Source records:
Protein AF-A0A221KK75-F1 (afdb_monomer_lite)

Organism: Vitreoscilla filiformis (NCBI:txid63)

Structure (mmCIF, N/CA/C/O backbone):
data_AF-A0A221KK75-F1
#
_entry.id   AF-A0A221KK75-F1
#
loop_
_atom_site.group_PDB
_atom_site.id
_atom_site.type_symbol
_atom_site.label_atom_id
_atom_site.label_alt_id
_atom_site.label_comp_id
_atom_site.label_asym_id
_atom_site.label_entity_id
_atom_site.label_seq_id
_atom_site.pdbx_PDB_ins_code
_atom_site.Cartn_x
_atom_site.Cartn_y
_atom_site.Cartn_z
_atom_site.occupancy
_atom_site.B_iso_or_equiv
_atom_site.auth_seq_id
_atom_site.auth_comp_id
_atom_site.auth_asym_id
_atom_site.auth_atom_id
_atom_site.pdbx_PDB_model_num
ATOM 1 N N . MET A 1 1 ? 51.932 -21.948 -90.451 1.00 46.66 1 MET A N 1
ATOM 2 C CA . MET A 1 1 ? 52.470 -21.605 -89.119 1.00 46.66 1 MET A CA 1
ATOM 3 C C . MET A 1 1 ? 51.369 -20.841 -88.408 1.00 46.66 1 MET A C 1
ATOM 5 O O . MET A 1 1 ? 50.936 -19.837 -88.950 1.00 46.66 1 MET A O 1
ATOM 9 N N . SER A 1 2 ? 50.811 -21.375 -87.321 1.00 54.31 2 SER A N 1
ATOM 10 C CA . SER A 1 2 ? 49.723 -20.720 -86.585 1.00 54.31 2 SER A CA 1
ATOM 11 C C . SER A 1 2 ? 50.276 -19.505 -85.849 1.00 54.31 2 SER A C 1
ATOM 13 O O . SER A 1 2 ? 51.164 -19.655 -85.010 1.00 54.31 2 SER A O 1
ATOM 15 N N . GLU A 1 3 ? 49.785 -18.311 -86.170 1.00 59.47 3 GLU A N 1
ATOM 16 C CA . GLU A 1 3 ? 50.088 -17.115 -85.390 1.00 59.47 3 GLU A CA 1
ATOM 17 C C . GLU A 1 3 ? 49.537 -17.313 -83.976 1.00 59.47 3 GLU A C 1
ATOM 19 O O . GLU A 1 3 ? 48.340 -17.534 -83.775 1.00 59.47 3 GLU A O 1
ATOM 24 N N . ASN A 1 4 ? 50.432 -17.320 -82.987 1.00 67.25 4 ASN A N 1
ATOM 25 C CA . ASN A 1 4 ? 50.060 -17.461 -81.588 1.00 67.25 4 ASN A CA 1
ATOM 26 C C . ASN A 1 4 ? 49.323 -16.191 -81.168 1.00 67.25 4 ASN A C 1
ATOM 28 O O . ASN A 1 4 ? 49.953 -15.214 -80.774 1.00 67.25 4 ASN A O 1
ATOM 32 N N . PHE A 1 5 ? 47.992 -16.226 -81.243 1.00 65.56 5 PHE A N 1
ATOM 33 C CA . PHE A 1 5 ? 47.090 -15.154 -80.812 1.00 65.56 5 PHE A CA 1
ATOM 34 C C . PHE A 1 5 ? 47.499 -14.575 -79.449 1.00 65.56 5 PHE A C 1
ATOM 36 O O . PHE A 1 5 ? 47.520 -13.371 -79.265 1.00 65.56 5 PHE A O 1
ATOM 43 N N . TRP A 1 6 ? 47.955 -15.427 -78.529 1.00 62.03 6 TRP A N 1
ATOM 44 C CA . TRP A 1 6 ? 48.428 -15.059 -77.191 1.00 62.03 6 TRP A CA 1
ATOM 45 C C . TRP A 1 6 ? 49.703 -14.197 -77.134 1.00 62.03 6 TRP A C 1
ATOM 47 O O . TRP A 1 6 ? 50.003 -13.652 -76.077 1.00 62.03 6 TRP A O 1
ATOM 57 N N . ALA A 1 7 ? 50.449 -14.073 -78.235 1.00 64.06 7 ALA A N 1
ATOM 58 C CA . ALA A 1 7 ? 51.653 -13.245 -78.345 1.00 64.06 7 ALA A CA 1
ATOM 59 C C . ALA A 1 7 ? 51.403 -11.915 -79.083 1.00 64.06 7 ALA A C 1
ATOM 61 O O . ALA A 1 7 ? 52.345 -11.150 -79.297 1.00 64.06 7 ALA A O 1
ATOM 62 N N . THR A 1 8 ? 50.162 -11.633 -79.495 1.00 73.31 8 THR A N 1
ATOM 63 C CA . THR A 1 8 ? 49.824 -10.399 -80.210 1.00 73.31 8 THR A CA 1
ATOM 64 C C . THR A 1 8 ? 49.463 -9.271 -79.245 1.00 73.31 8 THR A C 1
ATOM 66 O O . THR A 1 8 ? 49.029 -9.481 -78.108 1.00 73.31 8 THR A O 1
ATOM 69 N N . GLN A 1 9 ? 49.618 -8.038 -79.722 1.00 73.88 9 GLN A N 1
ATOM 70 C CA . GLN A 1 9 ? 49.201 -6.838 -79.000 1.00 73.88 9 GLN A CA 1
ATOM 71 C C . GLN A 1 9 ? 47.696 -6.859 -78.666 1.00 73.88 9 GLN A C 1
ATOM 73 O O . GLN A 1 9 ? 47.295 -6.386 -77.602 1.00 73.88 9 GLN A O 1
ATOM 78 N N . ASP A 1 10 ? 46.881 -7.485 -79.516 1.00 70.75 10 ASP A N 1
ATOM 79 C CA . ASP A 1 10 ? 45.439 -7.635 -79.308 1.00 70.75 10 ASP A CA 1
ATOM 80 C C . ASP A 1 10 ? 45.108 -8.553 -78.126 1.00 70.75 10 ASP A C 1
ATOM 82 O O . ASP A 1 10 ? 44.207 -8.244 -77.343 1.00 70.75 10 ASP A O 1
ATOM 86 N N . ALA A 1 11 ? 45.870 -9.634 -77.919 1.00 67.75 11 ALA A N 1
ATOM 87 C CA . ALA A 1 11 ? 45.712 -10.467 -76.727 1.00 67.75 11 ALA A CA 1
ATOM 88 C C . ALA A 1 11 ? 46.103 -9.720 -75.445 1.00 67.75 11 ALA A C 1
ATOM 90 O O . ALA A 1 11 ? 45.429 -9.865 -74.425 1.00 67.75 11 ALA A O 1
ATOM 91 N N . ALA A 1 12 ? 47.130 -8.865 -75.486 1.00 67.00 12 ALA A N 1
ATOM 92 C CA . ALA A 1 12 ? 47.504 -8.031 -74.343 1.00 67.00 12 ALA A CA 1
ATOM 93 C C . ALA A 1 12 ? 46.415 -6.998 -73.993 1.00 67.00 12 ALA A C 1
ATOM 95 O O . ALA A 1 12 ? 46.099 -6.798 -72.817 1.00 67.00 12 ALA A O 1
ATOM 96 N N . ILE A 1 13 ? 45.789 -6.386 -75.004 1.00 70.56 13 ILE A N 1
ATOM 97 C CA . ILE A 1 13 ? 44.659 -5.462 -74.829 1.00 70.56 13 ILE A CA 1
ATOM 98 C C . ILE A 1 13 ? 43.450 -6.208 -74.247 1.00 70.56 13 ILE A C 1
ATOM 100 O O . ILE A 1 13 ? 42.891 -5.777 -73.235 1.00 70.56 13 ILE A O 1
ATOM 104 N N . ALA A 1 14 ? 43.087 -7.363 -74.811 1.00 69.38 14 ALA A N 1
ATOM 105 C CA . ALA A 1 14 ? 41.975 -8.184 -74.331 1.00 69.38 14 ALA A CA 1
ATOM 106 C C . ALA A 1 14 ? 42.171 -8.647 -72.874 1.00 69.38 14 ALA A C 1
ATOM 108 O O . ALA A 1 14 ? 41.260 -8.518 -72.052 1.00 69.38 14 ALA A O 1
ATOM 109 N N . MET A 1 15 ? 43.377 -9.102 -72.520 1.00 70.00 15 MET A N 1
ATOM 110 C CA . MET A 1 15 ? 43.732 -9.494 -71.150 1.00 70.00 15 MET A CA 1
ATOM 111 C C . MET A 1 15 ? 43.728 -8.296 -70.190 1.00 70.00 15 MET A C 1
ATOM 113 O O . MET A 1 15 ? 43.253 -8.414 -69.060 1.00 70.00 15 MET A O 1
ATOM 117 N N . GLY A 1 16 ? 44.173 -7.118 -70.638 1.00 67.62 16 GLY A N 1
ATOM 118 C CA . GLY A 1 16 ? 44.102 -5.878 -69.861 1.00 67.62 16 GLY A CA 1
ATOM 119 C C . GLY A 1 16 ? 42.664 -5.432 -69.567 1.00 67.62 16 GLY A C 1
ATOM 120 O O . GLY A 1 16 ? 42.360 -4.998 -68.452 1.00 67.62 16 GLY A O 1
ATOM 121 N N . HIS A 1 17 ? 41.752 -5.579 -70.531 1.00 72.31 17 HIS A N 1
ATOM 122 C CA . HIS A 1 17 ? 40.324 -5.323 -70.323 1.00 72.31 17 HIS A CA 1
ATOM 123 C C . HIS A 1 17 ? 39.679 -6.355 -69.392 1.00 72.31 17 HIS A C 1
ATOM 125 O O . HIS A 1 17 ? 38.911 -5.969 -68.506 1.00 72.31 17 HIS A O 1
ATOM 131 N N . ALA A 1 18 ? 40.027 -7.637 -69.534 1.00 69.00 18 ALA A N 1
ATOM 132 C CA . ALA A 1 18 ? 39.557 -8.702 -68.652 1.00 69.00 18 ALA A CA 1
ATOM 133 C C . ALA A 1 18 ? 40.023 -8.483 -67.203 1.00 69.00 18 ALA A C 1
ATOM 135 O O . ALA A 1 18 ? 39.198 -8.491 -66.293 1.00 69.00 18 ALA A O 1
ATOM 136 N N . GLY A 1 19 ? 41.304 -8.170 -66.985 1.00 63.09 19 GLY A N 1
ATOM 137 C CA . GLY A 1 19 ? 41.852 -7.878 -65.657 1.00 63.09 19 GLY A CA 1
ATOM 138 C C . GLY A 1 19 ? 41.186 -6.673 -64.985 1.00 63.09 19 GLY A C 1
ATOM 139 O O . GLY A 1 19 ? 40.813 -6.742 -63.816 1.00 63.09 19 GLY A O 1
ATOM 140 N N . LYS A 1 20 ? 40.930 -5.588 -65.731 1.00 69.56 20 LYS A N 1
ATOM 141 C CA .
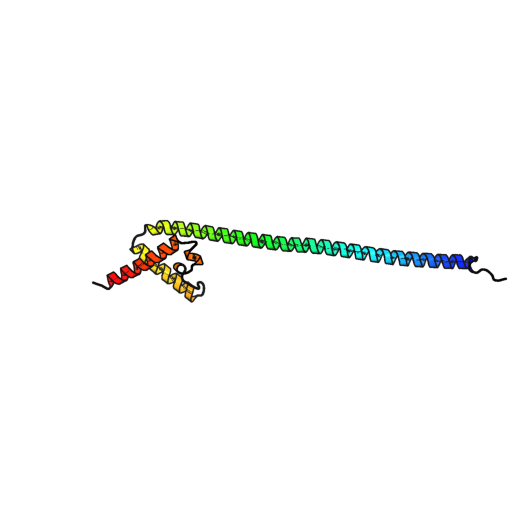 LYS A 1 20 ? 40.187 -4.419 -65.218 1.00 69.56 20 LYS A CA 1
ATOM 142 C C . LYS A 1 20 ? 38.720 -4.729 -64.909 1.00 69.56 20 LYS A C 1
ATOM 144 O O . LYS A 1 20 ? 38.142 -4.125 -64.007 1.00 69.56 20 LYS A O 1
ATOM 149 N N . ALA A 1 21 ? 38.084 -5.618 -65.670 1.00 71.25 21 ALA A N 1
ATOM 150 C CA . ALA A 1 21 ? 36.712 -6.044 -65.405 1.00 71.25 21 ALA A CA 1
ATOM 151 C C . ALA A 1 21 ? 36.629 -6.945 -64.164 1.00 71.25 21 ALA A C 1
ATOM 153 O O . ALA A 1 21 ? 35.740 -6.747 -63.338 1.00 71.25 21 ALA A O 1
ATOM 154 N N . VAL A 1 22 ? 37.581 -7.871 -64.007 1.00 72.44 22 VAL A N 1
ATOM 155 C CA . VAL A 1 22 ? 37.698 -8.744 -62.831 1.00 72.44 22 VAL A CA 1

◆ **TASK TO CARRY OUT**: Using the data above, extract exactly the lines from the one that holds "ATOM 98 C C" to the one that holds "ATOM 117 N N", both ends included, and no others.

◆ **ANSWER SECTION**:
ATOM 98 C C . ILE A 1 13 ? 43.450 -6.208 -74.247 1.00 70.56 13 ILE A C 1
ATOM 100 O O . ILE A 1 13 ? 42.891 -5.777 -73.235 1.00 70.56 13 ILE A O 1
ATOM 104 N N . ALA A 1 14 ? 43.087 -7.363 -74.811 1.00 69.38 14 ALA A N 1
ATOM 105 C CA . ALA A 1 14 ? 41.975 -8.184 -74.331 1.00 69.38 14 ALA A CA 1
ATOM 106 C C . ALA A 1 14 ? 42.171 -8.647 -72.874 1.00 69.38 14 ALA A C 1
ATOM 108 O O . ALA A 1 14 ? 41.260 -8.518 -72.052 1.00 69.38 14 ALA A O 1
ATOM 109 N N . MET A 1 15 ? 43.377 -9.102 -72.520 1.00 70.00 15 MET A N 1
ATOM 110 C CA . MET A 1 15 ? 43.732 -9.494 -71.150 1.00 70.00 15 MET A CA 1
ATOM 111 C C . MET A 1 15 ? 43.728 -8.296 -70.190 1.00 70.00 15 MET A C 1
ATOM 113 O O . MET A 1 15 ? 43.253 -8.414 -69.060 1.00 70.00 15 MET A O 1
ATOM 117 N N . GLY A 1 16 ? 44.173 -7.118 -70.638 1.00 67.62 16 GLY A N 1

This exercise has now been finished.